Happily Ermentrude was still a child, and, neglected as she had been,
she still had had no one to make her precocious in matters of this
kind. She was quite willing to take Christina's view of the case,
and not resent the exclusion of her brother; indeed, she was unwell
enough to dread the loudness of his voice and rudeness of his
revelry.
So the door remained shut, and Christina's resolve was taken that she
would so keep it while the wine lasted. And, indeed, Ermentrude had
so much fever all that night and the next day that no going down
could be thought of. Nobody came near the maidens but Ursel, and she
described one continued orgie that made Christina shudder again with
fear and disgust. Those below revelled without interval, except for
sleep; and they took their sleep just where they happened to sink
down, then returned again to the liquor. The old baroness repaired
to the kitchen when the revelry went beyond even her bearing; but all
the time the wine held out, the swine in the court were, as Ursel
averred, better company than the men in the hall. Yet there might
have been worse even than this; for old Ursel whispered that at the
bottom of the stairs there was a trap-door. Did the maiden know what
it covered? It was an oubliette. There was once a Strasburg
armourer who had refused ransom, and talked of appealing to the
Kaiser. He trod on that door and--Ursel pointed downwards. "But
since that time," she said, "my young lord has never brought home a
prisoner."
No wonder that all this time Christina cowered at the discordant
sounds below, trembled, and prayed while she waited on her poor young
charge, who tossed and moaned in fever and suffering. She was still
far from recovered when the materials of the debauch failed, and the
household began to return to its usual state. She was soon
restlessly pining for her brother; and when her father came up to see
her, received him with scant welcome, and entreaties for Ebbo. She
knew she should be better if she might only sit on his knee, and lay
her head on his shoulder. The old Freiherr offered to accommodate
her; but she rejected him petulantly, and still called for Ebbo, till
he went down, promising that her brother should come.
With a fluttering heart Christina awaited the noble whom she had
perhaps insulted, and whose advances had more certainly insulted her.
Would he visit her with his anger, or return to that more offensive
familiarity? She longed to flee out of sight, when, after a long
interval, his heavy tread was heard; but she could not even take
refuge in her turret, for Ermentrude was leaning against her.

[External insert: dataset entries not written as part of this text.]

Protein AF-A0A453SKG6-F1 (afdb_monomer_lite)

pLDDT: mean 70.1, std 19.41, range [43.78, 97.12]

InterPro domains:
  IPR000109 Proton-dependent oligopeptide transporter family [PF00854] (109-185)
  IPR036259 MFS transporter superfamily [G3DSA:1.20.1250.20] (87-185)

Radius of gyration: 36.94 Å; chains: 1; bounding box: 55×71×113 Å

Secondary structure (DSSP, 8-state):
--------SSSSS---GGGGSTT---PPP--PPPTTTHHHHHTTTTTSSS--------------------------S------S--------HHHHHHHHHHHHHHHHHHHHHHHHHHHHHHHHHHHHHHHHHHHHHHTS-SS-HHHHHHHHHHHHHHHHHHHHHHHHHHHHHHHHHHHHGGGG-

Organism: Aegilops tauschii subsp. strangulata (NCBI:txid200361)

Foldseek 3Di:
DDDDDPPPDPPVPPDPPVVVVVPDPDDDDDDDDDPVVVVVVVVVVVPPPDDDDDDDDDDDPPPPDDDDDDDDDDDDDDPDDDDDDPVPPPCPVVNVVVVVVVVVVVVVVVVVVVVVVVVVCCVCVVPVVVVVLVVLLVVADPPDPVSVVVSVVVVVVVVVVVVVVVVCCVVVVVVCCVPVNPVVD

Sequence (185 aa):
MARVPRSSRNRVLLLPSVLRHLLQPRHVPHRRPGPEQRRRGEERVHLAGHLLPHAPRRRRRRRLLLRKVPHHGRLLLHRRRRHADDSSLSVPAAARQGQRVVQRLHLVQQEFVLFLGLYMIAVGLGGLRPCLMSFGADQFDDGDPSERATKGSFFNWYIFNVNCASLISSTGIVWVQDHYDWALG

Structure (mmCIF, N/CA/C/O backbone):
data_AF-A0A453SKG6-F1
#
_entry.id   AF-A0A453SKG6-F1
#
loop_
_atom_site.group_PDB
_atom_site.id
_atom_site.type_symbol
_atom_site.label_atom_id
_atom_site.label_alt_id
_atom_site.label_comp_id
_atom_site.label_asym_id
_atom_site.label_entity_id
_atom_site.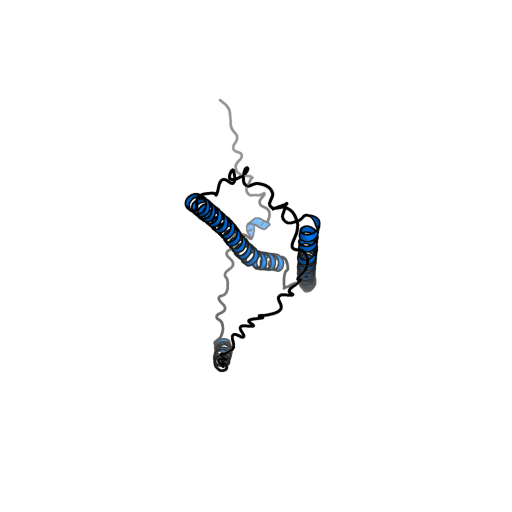label_seq_id
_atom_site.pdbx_PDB_ins_code
_atom_site.Cartn_x
_atom_site.Cartn_y
_atom_site.Cartn_z
_atom_site.occupancy
_atom_site.B_iso_or_equiv
_atom_site.auth_seq_id
_atom_site.auth_comp_id
_atom_site.auth_asym_id
_atom_site.auth_atom_id
_atom_site.pdbx_PDB_model_num
ATOM 1 N N . MET A 1 1 ? -35.325 36.101 -45.844 1.00 46.19 1 MET A N 1
ATOM 2 C CA . MET A 1 1 ? -35.065 34.647 -45.956 1.00 46.19 1 MET A CA 1
ATOM 3 C C . MET A 1 1 ? -33.557 34.422 -45.934 1.00 46.19 1 MET A C 1
ATOM 5 O O . MET A 1 1 ? -32.880 34.774 -46.890 1.00 46.19 1 MET A O 1
ATOM 9 N N . ALA A 1 2 ? -33.027 33.979 -44.792 1.00 44.22 2 ALA A N 1
ATOM 10 C CA . ALA A 1 2 ? -31.594 33.947 -44.493 1.00 44.22 2 ALA A CA 1
ATOM 11 C C . ALA A 1 2 ? -30.901 32.689 -45.053 1.00 44.22 2 ALA A C 1
ATOM 13 O O . ALA A 1 2 ? -31.417 31.581 -44.924 1.00 44.22 2 ALA A O 1
ATOM 14 N N . ARG A 1 3 ? -29.723 32.873 -45.667 1.00 44.44 3 ARG A N 1
ATOM 15 C CA . ARG A 1 3 ? -28.823 31.801 -46.127 1.00 44.44 3 ARG A CA 1
ATOM 16 C C . ARG A 1 3 ? -28.000 31.273 -44.948 1.00 44.44 3 ARG A C 1
ATOM 18 O O . ARG A 1 3 ? -27.320 32.054 -44.293 1.00 44.44 3 ARG A O 1
ATOM 25 N N . VAL A 1 4 ? -27.995 29.956 -44.745 1.00 53.78 4 VAL A N 1
ATOM 26 C CA . VAL A 1 4 ? -27.027 29.246 -43.887 1.00 53.78 4 VAL A CA 1
ATOM 27 C C . VAL A 1 4 ? -26.046 28.482 -44.796 1.00 53.78 4 VAL A C 1
ATOM 29 O O . VAL A 1 4 ? -26.494 27.851 -45.758 1.00 53.78 4 VAL A O 1
ATOM 32 N N . PRO A 1 5 ? -24.718 28.557 -44.570 1.00 48.06 5 PRO A N 1
ATOM 33 C CA . PRO A 1 5 ? -23.717 28.112 -45.536 1.00 48.06 5 PRO A CA 1
ATOM 34 C C . PRO A 1 5 ? -23.369 26.618 -45.420 1.00 48.06 5 PRO A C 1
ATOM 36 O O . PRO A 1 5 ? -23.235 26.062 -44.332 1.00 48.06 5 PRO A O 1
ATOM 39 N N . ARG A 1 6 ? -23.137 25.977 -46.576 1.00 55.53 6 ARG A N 1
ATOM 40 C CA . ARG A 1 6 ? -22.531 24.641 -46.699 1.00 55.53 6 ARG A CA 1
ATOM 41 C C . ARG A 1 6 ? -21.039 24.711 -46.348 1.00 55.53 6 ARG A C 1
ATOM 43 O O . ARG A 1 6 ? -20.213 24.970 -47.215 1.00 55.53 6 ARG A O 1
ATOM 50 N N . SER A 1 7 ? -20.697 24.436 -45.091 1.00 54.91 7 SER A N 1
ATOM 51 C CA . SER A 1 7 ? -19.318 24.233 -44.622 1.00 54.91 7 SER A CA 1
ATOM 52 C C . SER A 1 7 ? -19.175 22.826 -44.035 1.00 54.91 7 SER A C 1
ATOM 54 O O . SER A 1 7 ? -19.155 22.628 -42.825 1.00 54.91 7 SER A O 1
ATOM 56 N N . SER A 1 8 ? -19.169 21.813 -44.905 1.00 55.28 8 SER A N 1
ATOM 57 C CA . SER A 1 8 ? -19.012 20.405 -44.502 1.00 55.28 8 SER A CA 1
ATOM 58 C C . SER A 1 8 ? -18.248 19.596 -45.551 1.00 55.28 8 SER A C 1
ATOM 60 O O . SER A 1 8 ? -18.715 18.572 -46.035 1.00 55.28 8 SER A O 1
ATOM 62 N N . ARG A 1 9 ? -17.075 20.088 -45.969 1.00 58.03 9 ARG A N 1
ATOM 63 C CA . ARG A 1 9 ? -16.148 19.290 -46.797 1.00 58.03 9 ARG A CA 1
ATOM 64 C C . ARG A 1 9 ? -14.655 19.478 -46.509 1.00 58.03 9 ARG A C 1
ATOM 66 O O . ARG A 1 9 ? -13.860 18.818 -47.155 1.00 58.03 9 ARG A O 1
ATOM 73 N N . ASN A 1 10 ? -14.274 20.268 -45.496 1.00 47.88 10 ASN A N 1
ATOM 74 C CA . ASN A 1 10 ? -12.865 20.511 -45.131 1.00 47.88 10 ASN A CA 1
ATOM 75 C C . ASN A 1 10 ? -12.529 20.212 -43.652 1.00 47.88 10 ASN A C 1
ATOM 77 O O . ASN A 1 10 ? -11.694 20.878 -43.053 1.00 47.88 10 ASN A O 1
ATOM 81 N N . ARG A 1 11 ? -13.151 19.192 -43.041 1.00 51.72 11 ARG A N 1
ATOM 82 C CA . ARG A 1 11 ? -12.775 18.696 -41.693 1.00 51.72 11 ARG A CA 1
ATOM 83 C C . ARG A 1 11 ? -12.262 17.250 -41.663 1.00 51.72 11 ARG A C 1
ATOM 85 O O . ARG A 1 11 ? -12.190 16.653 -40.600 1.00 51.72 11 ARG A O 1
ATOM 92 N N . VAL A 1 12 ? -11.875 16.690 -42.810 1.00 54.44 12 VAL A N 1
ATOM 93 C CA . VAL A 1 12 ? -11.264 15.341 -42.886 1.00 54.44 12 VAL A CA 1
ATOM 94 C C . VAL A 1 12 ? -9.747 15.406 -43.149 1.00 54.44 12 VAL A C 1
ATOM 96 O O . VAL A 1 12 ? -9.064 14.390 -43.128 1.00 54.44 12 VAL A O 1
ATOM 99 N N . LEU A 1 13 ? -9.185 16.607 -43.325 1.00 56.59 13 LEU A N 1
ATOM 100 C CA . LEU A 1 13 ? -7.755 16.821 -43.607 1.00 56.59 13 LEU A CA 1
ATOM 101 C C . LEU A 1 13 ? -6.928 17.321 -42.406 1.00 56.59 13 LEU A C 1
ATOM 103 O O . LEU A 1 13 ? -5.730 17.525 -42.547 1.00 56.59 13 LEU A O 1
ATOM 107 N N . LEU A 1 14 ? -7.535 17.470 -41.224 1.00 58.34 14 LEU A N 1
ATOM 108 C CA . LEU A 1 14 ? -6.842 17.795 -39.965 1.00 58.34 14 LEU A CA 1
ATOM 109 C C . LEU A 1 14 ? -6.942 16.643 -38.955 1.00 58.34 14 LEU A C 1
ATOM 111 O O . LEU A 1 14 ? -7.170 16.858 -37.768 1.00 58.34 14 LEU A O 1
ATOM 115 N N . LEU A 1 15 ? -6.806 15.404 -39.426 1.00 55.94 15 LEU A N 1
ATOM 116 C CA . LEU A 1 15 ? -6.519 14.288 -38.529 1.00 55.94 15 LEU A CA 1
ATOM 117 C C . LEU A 1 15 ? -4.994 14.107 -38.460 1.00 55.94 15 LEU A C 1
ATOM 119 O O . LEU A 1 15 ? -4.375 13.934 -39.513 1.00 55.94 15 LEU A O 1
ATOM 123 N N . PRO A 1 16 ? -4.379 14.124 -37.264 1.00 57.28 16 PRO A N 1
ATOM 124 C CA . PRO A 1 16 ? -2.964 13.819 -37.110 1.00 57.28 16 PRO A CA 1
ATOM 125 C C . PRO A 1 16 ? -2.674 12.409 -37.633 1.00 57.28 16 PRO A C 1
ATOM 127 O O . PRO A 1 16 ? -3.473 11.492 -37.426 1.00 57.28 16 PRO A O 1
ATOM 130 N N . SER A 1 17 ? -1.506 12.209 -38.247 1.00 59.59 17 SER A N 1
ATOM 131 C CA . SER A 1 17 ? -1.020 10.917 -38.765 1.00 59.59 17 SER A CA 1
ATOM 132 C C . SER A 1 17 ? -1.130 9.760 -37.756 1.00 59.59 17 SER A C 1
ATOM 134 O O . SER A 1 17 ? -1.252 8.602 -38.144 1.00 59.59 17 SER A O 1
ATOM 136 N N . VAL A 1 18 ? -1.182 10.089 -36.464 1.00 59.69 18 VAL A N 1
ATOM 137 C CA . VAL A 1 18 ? -1.363 9.177 -35.329 1.00 59.69 18 VAL A CA 1
ATOM 138 C C . VAL A 1 18 ? -2.706 8.426 -35.364 1.00 59.69 18 VAL A C 1
ATOM 140 O O . VAL A 1 18 ? -2.769 7.274 -34.944 1.00 59.69 18 VAL A O 1
ATOM 143 N N . LEU A 1 19 ? -3.774 8.99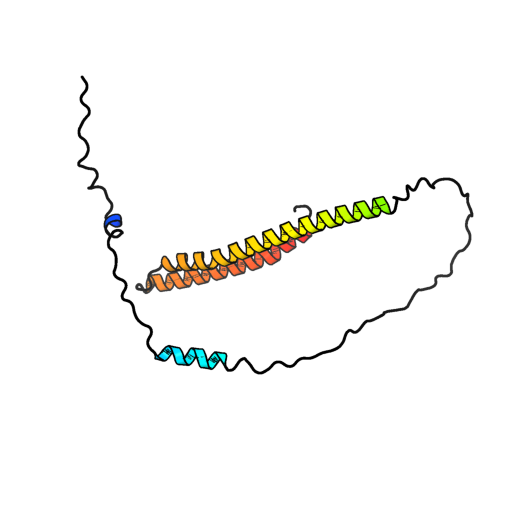4 -35.942 1.00 54.97 19 LEU A N 1
ATOM 144 C CA . LEU A 1 19 ? -5.098 8.348 -35.961 1.00 54.97 19 LEU A CA 1
ATOM 145 C C . LEU A 1 19 ? -5.340 7.445 -37.190 1.00 54.97 19 LEU A C 1
ATOM 147 O O . LEU A 1 19 ? -6.347 6.746 -37.249 1.00 54.97 19 LEU A O 1
ATOM 151 N N . ARG A 1 20 ? -4.401 7.378 -38.149 1.00 55.62 20 ARG A N 1
ATOM 152 C CA . ARG A 1 20 ? -4.424 6.373 -39.238 1.00 55.62 20 ARG A CA 1
ATOM 153 C C . ARG A 1 20 ? -3.815 5.024 -38.841 1.00 55.62 20 ARG A C 1
ATOM 155 O O . ARG A 1 20 ? -4.087 4.031 -39.509 1.00 55.62 20 ARG A O 1
ATOM 162 N N . HIS A 1 21 ? -3.038 4.957 -37.759 1.00 55.78 21 HIS A N 1
ATOM 163 C CA . HIS A 1 21 ? -2.451 3.699 -37.276 1.00 55.78 21 HIS A CA 1
ATOM 164 C C . HIS A 1 21 ? -3.314 2.936 -36.266 1.00 55.78 21 HIS A C 1
ATOM 166 O O . HIS A 1 21 ? -3.078 1.751 -36.059 1.00 55.78 21 HIS A O 1
ATOM 172 N N . LEU A 1 22 ? -4.364 3.552 -35.717 1.00 54.88 22 LEU A N 1
ATOM 173 C CA . LEU A 1 22 ? -5.284 2.891 -34.780 1.00 54.88 22 LEU A CA 1
ATOM 174 C C . LEU A 1 22 ? -6.467 2.169 -35.452 1.00 54.88 22 LEU A C 1
ATOM 176 O O . LEU A 1 22 ? -7.304 1.598 -34.763 1.00 54.88 22 LEU A O 1
ATOM 180 N N . LEU A 1 23 ? -6.536 2.162 -36.788 1.00 55.09 23 LEU A N 1
ATOM 181 C CA . LEU A 1 23 ? -7.592 1.485 -37.556 1.00 55.09 23 LEU A CA 1
ATOM 182 C C . LEU A 1 23 ? -7.064 0.387 -38.495 1.00 55.09 23 LEU A C 1
ATOM 184 O O . LEU A 1 23 ? -7.776 -0.040 -39.400 1.00 55.09 23 LEU A O 1
ATOM 188 N N . GLN A 1 24 ? -5.843 -0.111 -38.269 1.00 51.88 24 GLN A N 1
ATOM 189 C CA . GLN A 1 24 ? -5.384 -1.348 -38.906 1.00 51.88 24 GLN A CA 1
ATOM 190 C C . GLN A 1 24 ? -5.397 -2.520 -37.912 1.00 51.88 24 GLN A C 1
ATOM 192 O O . GLN A 1 24 ? -4.621 -2.511 -36.955 1.00 51.88 24 GLN A O 1
ATOM 197 N N . PRO A 1 25 ? -6.231 -3.554 -38.128 1.00 48.03 25 PRO A N 1
ATOM 198 C CA . PRO A 1 25 ? -6.155 -4.784 -37.353 1.00 48.03 25 PRO A CA 1
ATOM 199 C C . PRO A 1 25 ? -4.853 -5.524 -37.701 1.00 48.03 25 PRO A C 1
ATOM 201 O O . PRO A 1 25 ? -4.734 -6.139 -38.761 1.00 48.03 25 PRO A O 1
ATOM 204 N N . ARG A 1 26 ? -3.850 -5.460 -36.816 1.00 53.09 26 ARG A N 1
ATOM 205 C CA . ARG A 1 26 ? -2.639 -6.284 -36.928 1.00 53.09 26 ARG A CA 1
ATOM 206 C C . ARG A 1 26 ? -2.962 -7.724 -36.540 1.00 53.09 26 ARG A C 1
ATOM 208 O O . ARG A 1 26 ? -3.311 -8.031 -35.404 1.00 53.09 26 ARG A O 1
ATOM 215 N N . HIS A 1 27 ? -2.829 -8.597 -37.526 1.00 54.19 27 HIS A N 1
ATOM 216 C CA . HIS A 1 27 ? -2.938 -10.042 -37.421 1.00 54.19 27 HIS A CA 1
ATOM 217 C C . HIS A 1 27 ? -1.857 -10.581 -36.464 1.00 54.19 27 HIS A C 1
ATOM 219 O O . HIS A 1 27 ? -0.664 -10.432 -36.723 1.00 54.19 27 HIS A O 1
ATOM 225 N N . VAL A 1 28 ? -2.268 -11.182 -35.344 1.00 58.22 28 VAL A N 1
ATOM 226 C CA . VAL A 1 28 ? -1.373 -11.856 -34.388 1.00 58.22 28 VAL A CA 1
ATOM 227 C C . VAL A 1 28 ? -1.078 -13.272 -34.904 1.00 58.22 28 VAL A C 1
ATOM 229 O O . VAL A 1 28 ? -2.021 -14.051 -35.067 1.00 58.22 28 VAL A O 1
ATOM 232 N N . PRO A 1 29 ? 0.187 -13.666 -35.146 1.00 47.62 29 PRO A N 1
ATOM 233 C CA . PRO A 1 29 ? 0.515 -15.052 -35.449 1.00 47.62 29 PRO A CA 1
ATOM 234 C C . PRO A 1 29 ? 0.389 -15.899 -34.180 1.00 47.62 29 PRO A C 1
ATOM 236 O O . PRO A 1 29 ? 1.103 -15.699 -33.196 1.00 47.62 29 PRO A O 1
ATOM 239 N N . HIS A 1 30 ? -0.507 -16.880 -34.211 1.00 56.41 30 HIS A N 1
ATOM 240 C CA . HIS A 1 30 ? -0.682 -17.871 -33.154 1.00 56.41 30 HIS A CA 1
ATOM 241 C C . HIS A 1 30 ? 0.545 -18.806 -33.115 1.00 56.41 30 HIS A C 1
ATOM 243 O O . HIS A 1 30 ? 0.589 -19.831 -33.797 1.00 56.41 30 HIS A O 1
ATOM 249 N N . ARG A 1 31 ? 1.574 -18.480 -32.320 1.00 52.50 31 ARG A N 1
ATOM 250 C CA . ARG A 1 31 ? 2.641 -19.444 -32.003 1.00 52.50 31 ARG A CA 1
ATOM 251 C C . ARG A 1 31 ? 2.092 -20.485 -31.028 1.00 52.50 31 ARG A C 1
ATOM 253 O O . ARG A 1 31 ? 1.832 -20.185 -29.866 1.00 52.50 31 ARG A O 1
ATOM 260 N N . ARG A 1 32 ? 1.902 -21.714 -31.513 1.00 54.28 32 ARG A N 1
ATOM 261 C CA . ARG A 1 32 ? 1.616 -22.879 -30.666 1.00 54.28 32 ARG A CA 1
ATOM 262 C C . ARG A 1 32 ? 2.863 -23.211 -29.829 1.00 54.28 32 ARG A C 1
ATOM 264 O O . ARG A 1 32 ? 3.944 -23.300 -30.412 1.00 54.28 32 ARG A O 1
ATOM 271 N N . PRO A 1 33 ? 2.751 -23.409 -28.506 1.00 52.00 33 PRO A N 1
ATOM 272 C CA . PRO A 1 33 ? 3.863 -23.911 -27.706 1.00 52.00 33 PRO A CA 1
ATOM 273 C C . PRO A 1 33 ? 4.178 -25.361 -28.103 1.00 52.00 33 PRO A C 1
ATOM 275 O O . PRO A 1 33 ? 3.276 -26.191 -28.229 1.00 52.00 33 PRO A O 1
ATOM 278 N N . GLY A 1 34 ? 5.459 -25.645 -28.347 1.00 51.16 34 GLY A N 1
ATOM 279 C CA . GLY A 1 34 ? 5.951 -26.969 -28.725 1.00 51.16 34 GLY A CA 1
ATOM 280 C C . GLY A 1 34 ? 5.842 -28.003 -27.590 1.00 51.16 34 GLY A C 1
ATOM 281 O O . GLY A 1 34 ? 5.765 -27.633 -26.415 1.00 51.16 34 GLY A O 1
ATOM 282 N N . PRO A 1 35 ? 5.854 -29.308 -27.917 1.00 53.72 35 PRO A N 1
ATOM 283 C CA . PRO A 1 35 ? 5.610 -30.394 -26.962 1.00 53.72 35 PRO A CA 1
ATOM 284 C C . PRO A 1 35 ? 6.704 -30.596 -25.892 1.00 53.72 35 PRO A C 1
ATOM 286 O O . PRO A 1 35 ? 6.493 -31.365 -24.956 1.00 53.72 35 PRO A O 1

Somehow, the step was less assured than usual; he absolutely knocked
at the door; and, when he came in, he acknowledged her by a slight
inclination of the head. If she only had known it, this was the
first time that head had ever been bent to any being, human or
Divine; but all she did perceive was that Sir Eberhard was in neither
of the moods she dreaded, only desperately shy and sheepish, and
extremely ashamed, not indeed of his excess, which would have been,
even to a much tamer German baron, only a happy accident, but of what
had passed between himself and her.
He was much grieved to perceive how much ground Ermentrude had lost,
and gave himself up to fondling and comforting her; and in a few days
more, in their common cares for the sister, Christina lost her newly-
acquired horror of the brother, and could not but be grateful for his
forbearance; while she was almost entertained by the increased awe of
herself shown by this huge robber baron.